Overseas Chinese communities increasingly find themselves caught in the middle of these conflicts. 

One example is the frame-up of Philip Chan Man Ping, a businessman from Singapore. Suryadinata said that after observing a parliamentary session in China, Chan was designated by officials in Singapore as a “politically significant person” under the country’s Foreign Interference (Countermeasures) Act. Chan now has to give an annual account of his political activities to authorities. Penalties for breaching the act include up to 14 years in prison. 

‘Fifth column’ accusations

In the discussion at the second plenary session, Steve Penner, a leader of the Communist League in Canada, pointed to Suryadinata’s description of the prosecution of Chan in Singapore. 

“The Foreign Interference Act sounds familiar to me,” Penner said, since the Canadian government has introduced a new law with a similar purpose, establishing a registry of “foreign agents” and making it a crime to act on behalf of another government. 

“In Canada, as in the United States,” Penner said, “Chinese academics have effectively been accused of being ‘fifth columnists’ whose loyalty is to China, simply on the basis of their nationality and sometimes their collaboration with other academics and scientists in China. This is supposed to make them a security threat.” 

Long history of migration

Driven out of southern China by poverty and war in the 19th and 20th centuries, working people settled in many countries around the globe, professor Danny Wong Tze Ken from Malaysia told the conference. Generations of this diaspora faced brutal working and living conditions. 

In another feature presentation, Thung Ju Lan of the Indonesian Institute of Sciences addressed how these challenges were experienced in Indonesia. From the 17th century, Chinese immigrants worked in slave-like conditions in Dutch colonial plantations and mines on Java and Kalimantan. Legal restrictions on housing and interracial marriage, among other measures, reinforced discrimination. 

After a decadeslong independence struggle forced the Dutch colonial rulers out of Indonesia, the bourgeois nationalist government of Sukarno came to power in 1945. It maintained discrimination against the Chinese. 

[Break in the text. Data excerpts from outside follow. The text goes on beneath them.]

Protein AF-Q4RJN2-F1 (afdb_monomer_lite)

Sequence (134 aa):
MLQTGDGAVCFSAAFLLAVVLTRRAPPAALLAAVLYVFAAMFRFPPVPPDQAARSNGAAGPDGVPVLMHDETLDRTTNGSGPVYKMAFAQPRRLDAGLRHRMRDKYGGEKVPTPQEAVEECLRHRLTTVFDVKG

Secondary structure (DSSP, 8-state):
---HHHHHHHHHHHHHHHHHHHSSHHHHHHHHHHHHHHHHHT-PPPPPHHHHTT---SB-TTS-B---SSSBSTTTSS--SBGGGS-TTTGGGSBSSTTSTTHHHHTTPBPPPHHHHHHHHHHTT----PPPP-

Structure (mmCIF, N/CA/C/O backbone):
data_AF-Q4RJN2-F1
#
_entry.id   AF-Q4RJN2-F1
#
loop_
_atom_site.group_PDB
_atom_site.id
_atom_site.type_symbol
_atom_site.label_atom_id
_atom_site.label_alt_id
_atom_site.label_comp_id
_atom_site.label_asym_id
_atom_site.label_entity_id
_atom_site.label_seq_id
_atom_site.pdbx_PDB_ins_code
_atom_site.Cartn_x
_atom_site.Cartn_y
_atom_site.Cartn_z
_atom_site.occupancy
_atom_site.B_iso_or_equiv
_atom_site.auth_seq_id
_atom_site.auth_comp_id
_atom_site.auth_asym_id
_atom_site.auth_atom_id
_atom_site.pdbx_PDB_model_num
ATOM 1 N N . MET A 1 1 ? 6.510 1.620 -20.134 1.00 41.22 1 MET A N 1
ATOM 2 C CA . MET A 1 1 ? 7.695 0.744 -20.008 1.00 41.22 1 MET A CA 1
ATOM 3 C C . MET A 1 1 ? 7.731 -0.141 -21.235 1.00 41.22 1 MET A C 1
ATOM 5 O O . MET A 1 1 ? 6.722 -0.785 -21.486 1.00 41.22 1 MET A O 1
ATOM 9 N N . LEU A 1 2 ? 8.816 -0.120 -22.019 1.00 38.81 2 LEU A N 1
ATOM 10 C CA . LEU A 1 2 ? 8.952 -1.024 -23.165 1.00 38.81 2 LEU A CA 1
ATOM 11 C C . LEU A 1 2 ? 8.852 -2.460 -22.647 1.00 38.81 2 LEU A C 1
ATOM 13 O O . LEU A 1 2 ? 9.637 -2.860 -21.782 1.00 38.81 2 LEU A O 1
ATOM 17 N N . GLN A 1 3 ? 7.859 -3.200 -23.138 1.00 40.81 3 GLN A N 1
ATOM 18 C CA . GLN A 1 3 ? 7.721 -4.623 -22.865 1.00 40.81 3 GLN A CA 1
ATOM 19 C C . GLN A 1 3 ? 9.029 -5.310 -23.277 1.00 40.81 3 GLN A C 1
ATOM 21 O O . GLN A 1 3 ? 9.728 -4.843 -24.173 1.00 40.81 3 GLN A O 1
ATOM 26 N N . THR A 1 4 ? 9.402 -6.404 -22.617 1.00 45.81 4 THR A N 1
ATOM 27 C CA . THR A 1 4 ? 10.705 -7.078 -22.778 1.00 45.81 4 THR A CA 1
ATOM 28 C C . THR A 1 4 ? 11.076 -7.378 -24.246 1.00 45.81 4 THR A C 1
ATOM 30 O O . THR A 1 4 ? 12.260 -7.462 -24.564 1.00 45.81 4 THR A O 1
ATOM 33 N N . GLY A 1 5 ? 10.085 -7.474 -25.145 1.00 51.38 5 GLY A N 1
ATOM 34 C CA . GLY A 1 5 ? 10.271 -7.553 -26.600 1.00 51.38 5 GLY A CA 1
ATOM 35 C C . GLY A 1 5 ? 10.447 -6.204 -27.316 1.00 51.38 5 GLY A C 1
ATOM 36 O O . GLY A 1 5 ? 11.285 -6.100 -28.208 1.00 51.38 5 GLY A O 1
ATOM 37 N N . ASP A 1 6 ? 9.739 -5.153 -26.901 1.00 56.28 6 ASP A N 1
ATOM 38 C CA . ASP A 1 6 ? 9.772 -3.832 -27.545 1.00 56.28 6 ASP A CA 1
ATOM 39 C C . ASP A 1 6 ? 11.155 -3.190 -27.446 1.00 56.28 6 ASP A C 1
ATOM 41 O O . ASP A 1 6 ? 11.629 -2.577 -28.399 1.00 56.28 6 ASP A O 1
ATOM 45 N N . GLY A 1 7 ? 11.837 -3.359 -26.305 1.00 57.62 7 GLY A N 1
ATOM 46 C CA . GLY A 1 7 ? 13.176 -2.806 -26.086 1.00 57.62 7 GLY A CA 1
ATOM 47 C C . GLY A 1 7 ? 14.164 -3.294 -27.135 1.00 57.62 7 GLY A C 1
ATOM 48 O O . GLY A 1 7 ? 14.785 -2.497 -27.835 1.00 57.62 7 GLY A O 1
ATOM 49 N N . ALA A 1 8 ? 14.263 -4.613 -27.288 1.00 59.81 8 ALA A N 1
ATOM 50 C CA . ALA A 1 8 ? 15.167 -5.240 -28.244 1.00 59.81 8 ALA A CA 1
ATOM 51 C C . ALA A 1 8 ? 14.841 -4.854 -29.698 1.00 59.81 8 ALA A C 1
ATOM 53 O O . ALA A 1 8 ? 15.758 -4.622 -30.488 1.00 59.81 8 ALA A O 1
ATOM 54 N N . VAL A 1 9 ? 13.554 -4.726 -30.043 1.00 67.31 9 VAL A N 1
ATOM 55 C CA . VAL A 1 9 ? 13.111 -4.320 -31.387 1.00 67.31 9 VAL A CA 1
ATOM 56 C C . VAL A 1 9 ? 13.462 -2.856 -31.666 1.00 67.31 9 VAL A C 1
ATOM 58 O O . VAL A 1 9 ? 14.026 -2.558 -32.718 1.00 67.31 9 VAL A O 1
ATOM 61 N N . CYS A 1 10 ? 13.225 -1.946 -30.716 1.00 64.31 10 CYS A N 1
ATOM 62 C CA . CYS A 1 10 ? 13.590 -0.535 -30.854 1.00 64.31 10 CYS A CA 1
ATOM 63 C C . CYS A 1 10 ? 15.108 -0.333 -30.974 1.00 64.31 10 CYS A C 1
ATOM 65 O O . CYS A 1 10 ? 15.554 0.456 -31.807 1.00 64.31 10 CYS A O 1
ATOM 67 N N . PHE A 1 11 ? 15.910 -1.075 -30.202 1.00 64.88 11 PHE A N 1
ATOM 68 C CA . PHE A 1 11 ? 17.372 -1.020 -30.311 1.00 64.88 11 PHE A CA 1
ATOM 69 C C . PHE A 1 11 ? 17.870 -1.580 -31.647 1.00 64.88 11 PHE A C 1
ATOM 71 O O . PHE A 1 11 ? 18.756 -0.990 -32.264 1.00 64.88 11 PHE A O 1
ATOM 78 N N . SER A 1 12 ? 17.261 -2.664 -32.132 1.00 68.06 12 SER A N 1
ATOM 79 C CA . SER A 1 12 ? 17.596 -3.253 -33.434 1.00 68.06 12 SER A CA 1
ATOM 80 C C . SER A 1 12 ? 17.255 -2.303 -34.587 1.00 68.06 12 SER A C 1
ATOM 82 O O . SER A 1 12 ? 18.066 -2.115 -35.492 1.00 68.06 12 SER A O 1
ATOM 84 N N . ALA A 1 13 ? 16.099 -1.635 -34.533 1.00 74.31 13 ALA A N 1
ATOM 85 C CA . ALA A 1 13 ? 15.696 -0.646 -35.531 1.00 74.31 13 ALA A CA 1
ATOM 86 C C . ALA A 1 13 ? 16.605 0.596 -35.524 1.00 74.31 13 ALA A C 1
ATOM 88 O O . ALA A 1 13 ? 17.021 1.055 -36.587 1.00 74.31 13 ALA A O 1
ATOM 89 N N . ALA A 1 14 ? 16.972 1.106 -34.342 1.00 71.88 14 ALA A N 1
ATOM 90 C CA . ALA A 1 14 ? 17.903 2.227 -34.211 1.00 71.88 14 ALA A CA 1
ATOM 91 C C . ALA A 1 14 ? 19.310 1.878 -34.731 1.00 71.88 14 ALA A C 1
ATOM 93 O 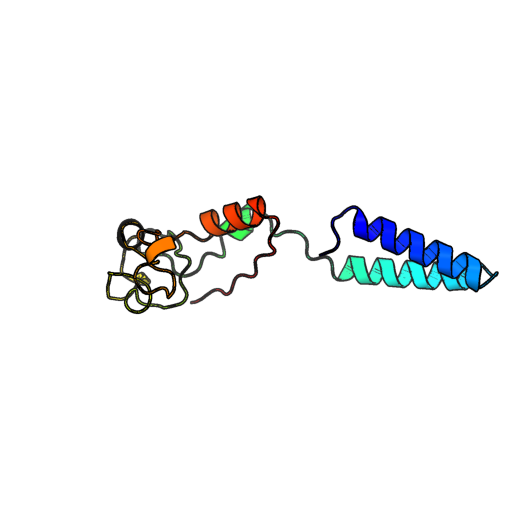O . ALA A 1 14 ? 19.942 2.696 -35.399 1.00 71.88 14 ALA A O 1
ATOM 94 N N . PHE A 1 15 ? 19.778 0.651 -34.484 1.00 67.31 15 PHE A N 1
ATOM 95 C CA . PHE A 1 15 ? 21.043 0.146 -35.016 1.00 67.31 15 PHE A CA 1
ATOM 96 C C . PHE A 1 15 ? 21.024 0.053 -36.547 1.00 67.31 15 PHE A C 1
ATOM 98 O O . PHE A 1 15 ? 21.932 0.567 -37.199 1.00 67.31 15 PHE A O 1
ATOM 105 N N . LEU A 1 16 ? 19.972 -0.528 -37.136 1.00 70.31 16 LEU A N 1
ATOM 106 C CA . LEU A 1 16 ? 19.830 -0.610 -38.593 1.00 70.31 16 LEU A CA 1
ATOM 107 C C . LEU A 1 16 ? 19.745 0.784 -39.235 1.00 70.31 16 LEU A C 1
ATOM 109 O O . LEU A 1 16 ? 20.413 1.029 -40.239 1.00 70.31 16 LEU A O 1
ATOM 113 N N . LEU A 1 17 ? 19.007 1.723 -38.632 1.00 71.19 17 LEU A N 1
ATOM 114 C CA . LEU A 1 17 ? 18.933 3.112 -39.096 1.00 71.19 17 LEU A CA 1
ATOM 115 C C . LEU A 1 17 ? 20.312 3.795 -39.055 1.00 71.19 17 LEU A C 1
ATOM 117 O O . LEU A 1 17 ? 20.710 4.448 -40.019 1.00 71.19 17 LEU A O 1
ATOM 121 N N . ALA A 1 18 ? 21.067 3.608 -37.969 1.00 64.44 18 ALA A N 1
ATOM 122 C CA . ALA A 1 18 ? 22.409 4.162 -37.821 1.00 64.44 18 ALA A CA 1
ATOM 123 C C . ALA A 1 18 ? 23.397 3.569 -38.841 1.00 64.44 18 ALA A C 1
ATOM 125 O O . ALA A 1 18 ? 24.200 4.312 -39.405 1.00 64.44 18 ALA A O 1
ATOM 126 N N . VAL A 1 19 ? 23.317 2.265 -39.134 1.00 65.00 19 VAL A N 1
ATOM 127 C CA . VAL A 1 19 ? 24.136 1.593 -40.163 1.00 65.00 19 VAL A CA 1
ATOM 128 C C . VAL A 1 19 ? 23.813 2.117 -41.567 1.00 65.00 19 VAL A C 1
ATOM 130 O O . VAL A 1 19 ? 24.731 2.412 -42.335 1.00 65.00 19 VAL A O 1
ATOM 133 N N . VAL A 1 20 ? 22.527 2.295 -41.890 1.00 70.94 20 VAL A N 1
ATOM 134 C CA . VAL A 1 20 ? 22.075 2.824 -43.189 1.00 70.94 20 VAL A CA 1
ATOM 135 C C . VAL A 1 20 ? 22.496 4.288 -43.382 1.00 70.94 20 VAL A C 1
ATOM 137 O O . VAL A 1 20 ? 22.946 4.656 -44.468 1.00 70.94 20 VAL A O 1
ATOM 140 N N . LEU A 1 21 ? 22.402 5.118 -42.336 1.00 64.44 21 LEU A N 1
ATOM 141 C CA . LEU A 1 21 ? 22.718 6.550 -42.409 1.00 64.44 21 LEU A CA 1
ATOM 142 C C . LEU A 1 21 ? 24.221 6.851 -42.421 1.00 64.44 21 LEU A C 1
ATOM 144 O O . LEU A 1 21 ? 24.653 7.774 -43.107 1.00 64.44 21 LEU A O 1
ATOM 148 N N . THR A 1 22 ? 25.036 6.097 -41.680 1.00 64.56 22 THR A N 1
ATOM 149 C CA . THR A 1 22 ? 26.461 6.436 -41.510 1.00 64.56 22 THR A CA 1
ATOM 150 C C . THR A 1 22 ? 27.371 5.865 -42.597 1.00 64.56 22 THR A C 1
ATOM 152 O O . THR A 1 22 ? 28.510 6.318 -42.718 1.00 64.56 22 THR A O 1
ATOM 155 N N . ARG A 1 23 ? 26.913 4.877 -43.388 1.00 61.19 23 ARG A N 1
ATOM 156 C CA . ARG A 1 23 ? 27.695 4.157 -44.426 1.00 61.19 23 ARG A CA 1
ATOM 157 C C . ARG A 1 23 ? 29.079 3.645 -43.965 1.00 61.19 23 ARG A C 1
ATOM 159 O O . ARG A 1 23 ? 29.892 3.230 -44.789 1.00 61.19 23 ARG A O 1
ATOM 166 N N . ARG A 1 24 ? 29.363 3.657 -42.657 1.00 60.12 24 ARG A N 1
ATOM 167 C CA . ARG A 1 24 ? 30.593 3.192 -42.006 1.00 60.12 24 ARG A CA 1
ATOM 168 C C . ARG A 1 24 ? 30.209 2.551 -40.674 1.00 60.12 24 ARG A C 1
ATOM 170 O O . ARG A 1 24 ? 29.739 3.223 -39.765 1.00 60.12 24 ARG A O 1
ATOM 177 N N . ALA A 1 25 ? 30.441 1.244 -40.574 1.00 58.03 25 ALA A N 1
ATOM 178 C CA . ALA A 1 25 ? 30.012 0.385 -39.469 1.00 58.03 25 ALA A CA 1
ATOM 179 C C . ALA A 1 25 ? 30.542 0.721 -38.047 1.00 58.03 25 ALA A C 1
ATOM 181 O O . ALA A 1 25 ? 29.787 0.507 -37.096 1.00 58.03 25 ALA A O 1
ATOM 182 N 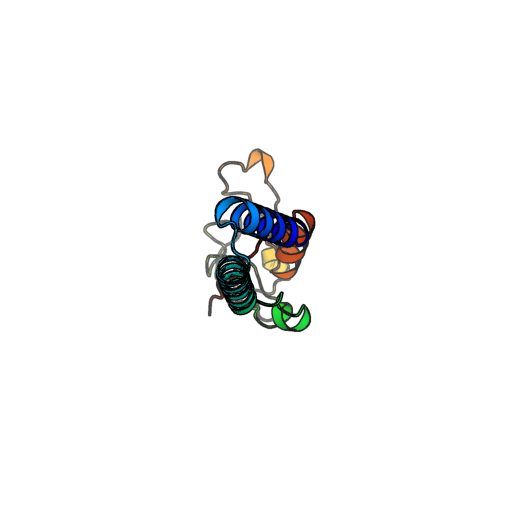N . PRO A 1 26 ? 31.779 1.229 -37.829 1.00 65.62 26 PRO A N 1
ATOM 183 C CA . PRO A 1 26 ? 32.335 1.286 -36.472 1.00 65.62 26 PRO A CA 1
ATOM 184 C C . PRO A 1 26 ? 31.679 2.290 -35.494 1.00 65.62 26 PRO A C 1
ATOM 186 O O . PRO A 1 26 ? 31.432 1.898 -34.353 1.00 65.62 26 PRO A O 1
ATOM 189 N N . PRO A 1 27 ? 31.339 3.546 -35.863 1.00 65.44 27 PRO A N 1
ATOM 190 C CA . PRO A 1 27 ? 30.751 4.492 -34.906 1.00 65.44 27 PRO A CA 1
ATOM 191 C C . PRO A 1 27 ? 29.295 4.164 -34.531 1.00 65.44 27 PRO A C 1
ATOM 193 O O . PRO A 1 27 ? 28.890 4.405 -33.396 1.00 65.44 27 PRO A O 1
ATOM 196 N N . ALA A 1 28 ? 28.517 3.569 -35.442 1.00 61.66 28 ALA A N 1
ATOM 197 C CA . ALA A 1 28 ? 27.138 3.154 -35.170 1.00 61.66 28 ALA A CA 1
ATOM 198 C C . ALA A 1 28 ? 27.072 1.981 -34.174 1.00 61.66 28 ALA A C 1
ATOM 200 O O . ALA A 1 28 ? 26.234 1.976 -33.271 1.00 61.66 28 ALA A O 1
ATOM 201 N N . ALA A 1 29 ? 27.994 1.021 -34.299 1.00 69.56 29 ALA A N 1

This deepened under the regime of Gen. Suharto, established after the military-led massacre of hundreds of thousands of workers and peasants and its crushing of the Maoist Communist Party of Indonesia in 1965. 

Suharto’s regime forced Chinese Indonesians to carry special identification and adopt Indonesian names. It  banned cultural displays, like the celebration of the Lunar New Year. Chinese-language schools were closed. 

Suharto resigned in 1998 after protests by hundreds of thousands of workers and students. The worst of his anti-Chinese edicts were abolished. However, as Ju Lan said, prejudice and discrimination are alive and well. Today Chinese companies in Indonesia and the workers from China they bring with them are often blamed for worsening economic conditions. 

One of the panels took up efforts to revive Chinese language and culture in post-Suharto Indonesia. Dimas Krisna Aditya described attempts today to popularize Wayang shadow puppet performances that combine both Javanese and Chinese cultural elements, which were outlawed under Suharto. 

At another panel speakers from the Philippines discussed the blight of the Asian opium trade spread by the British imperialists in Asia in the 19th century. It caused “large-scale opium addiction in China, and the Chinese in the Philippines were not exempt,” said Teresita Ang See of the Kaisa Heritage Center in Manila. 

Volunteers from Australia, New Zealand and Canada set up a table of Pathfinder books, which feature titles by Socialist Workers Party leaders, Cuban revolutionaries and others, alongside those of other book vendors and displays of art, crafts and batik clothing.

Our History Is Still Being Written: The Story of Three Chinese Cuban Generals in the Cuban Revolution was the Pathfinder table’s most popular title. It describes their participation in the country’s socialist revolution that brought an end to the decades of discrimination Chinese Cubans faced. 

The Malaya University in Kuala Lumpur, Malaysia, will host the 2025 gathering, the 12th international conference, Nov. 4-6. 

Linda Harris and Steve Penner contributed to this article.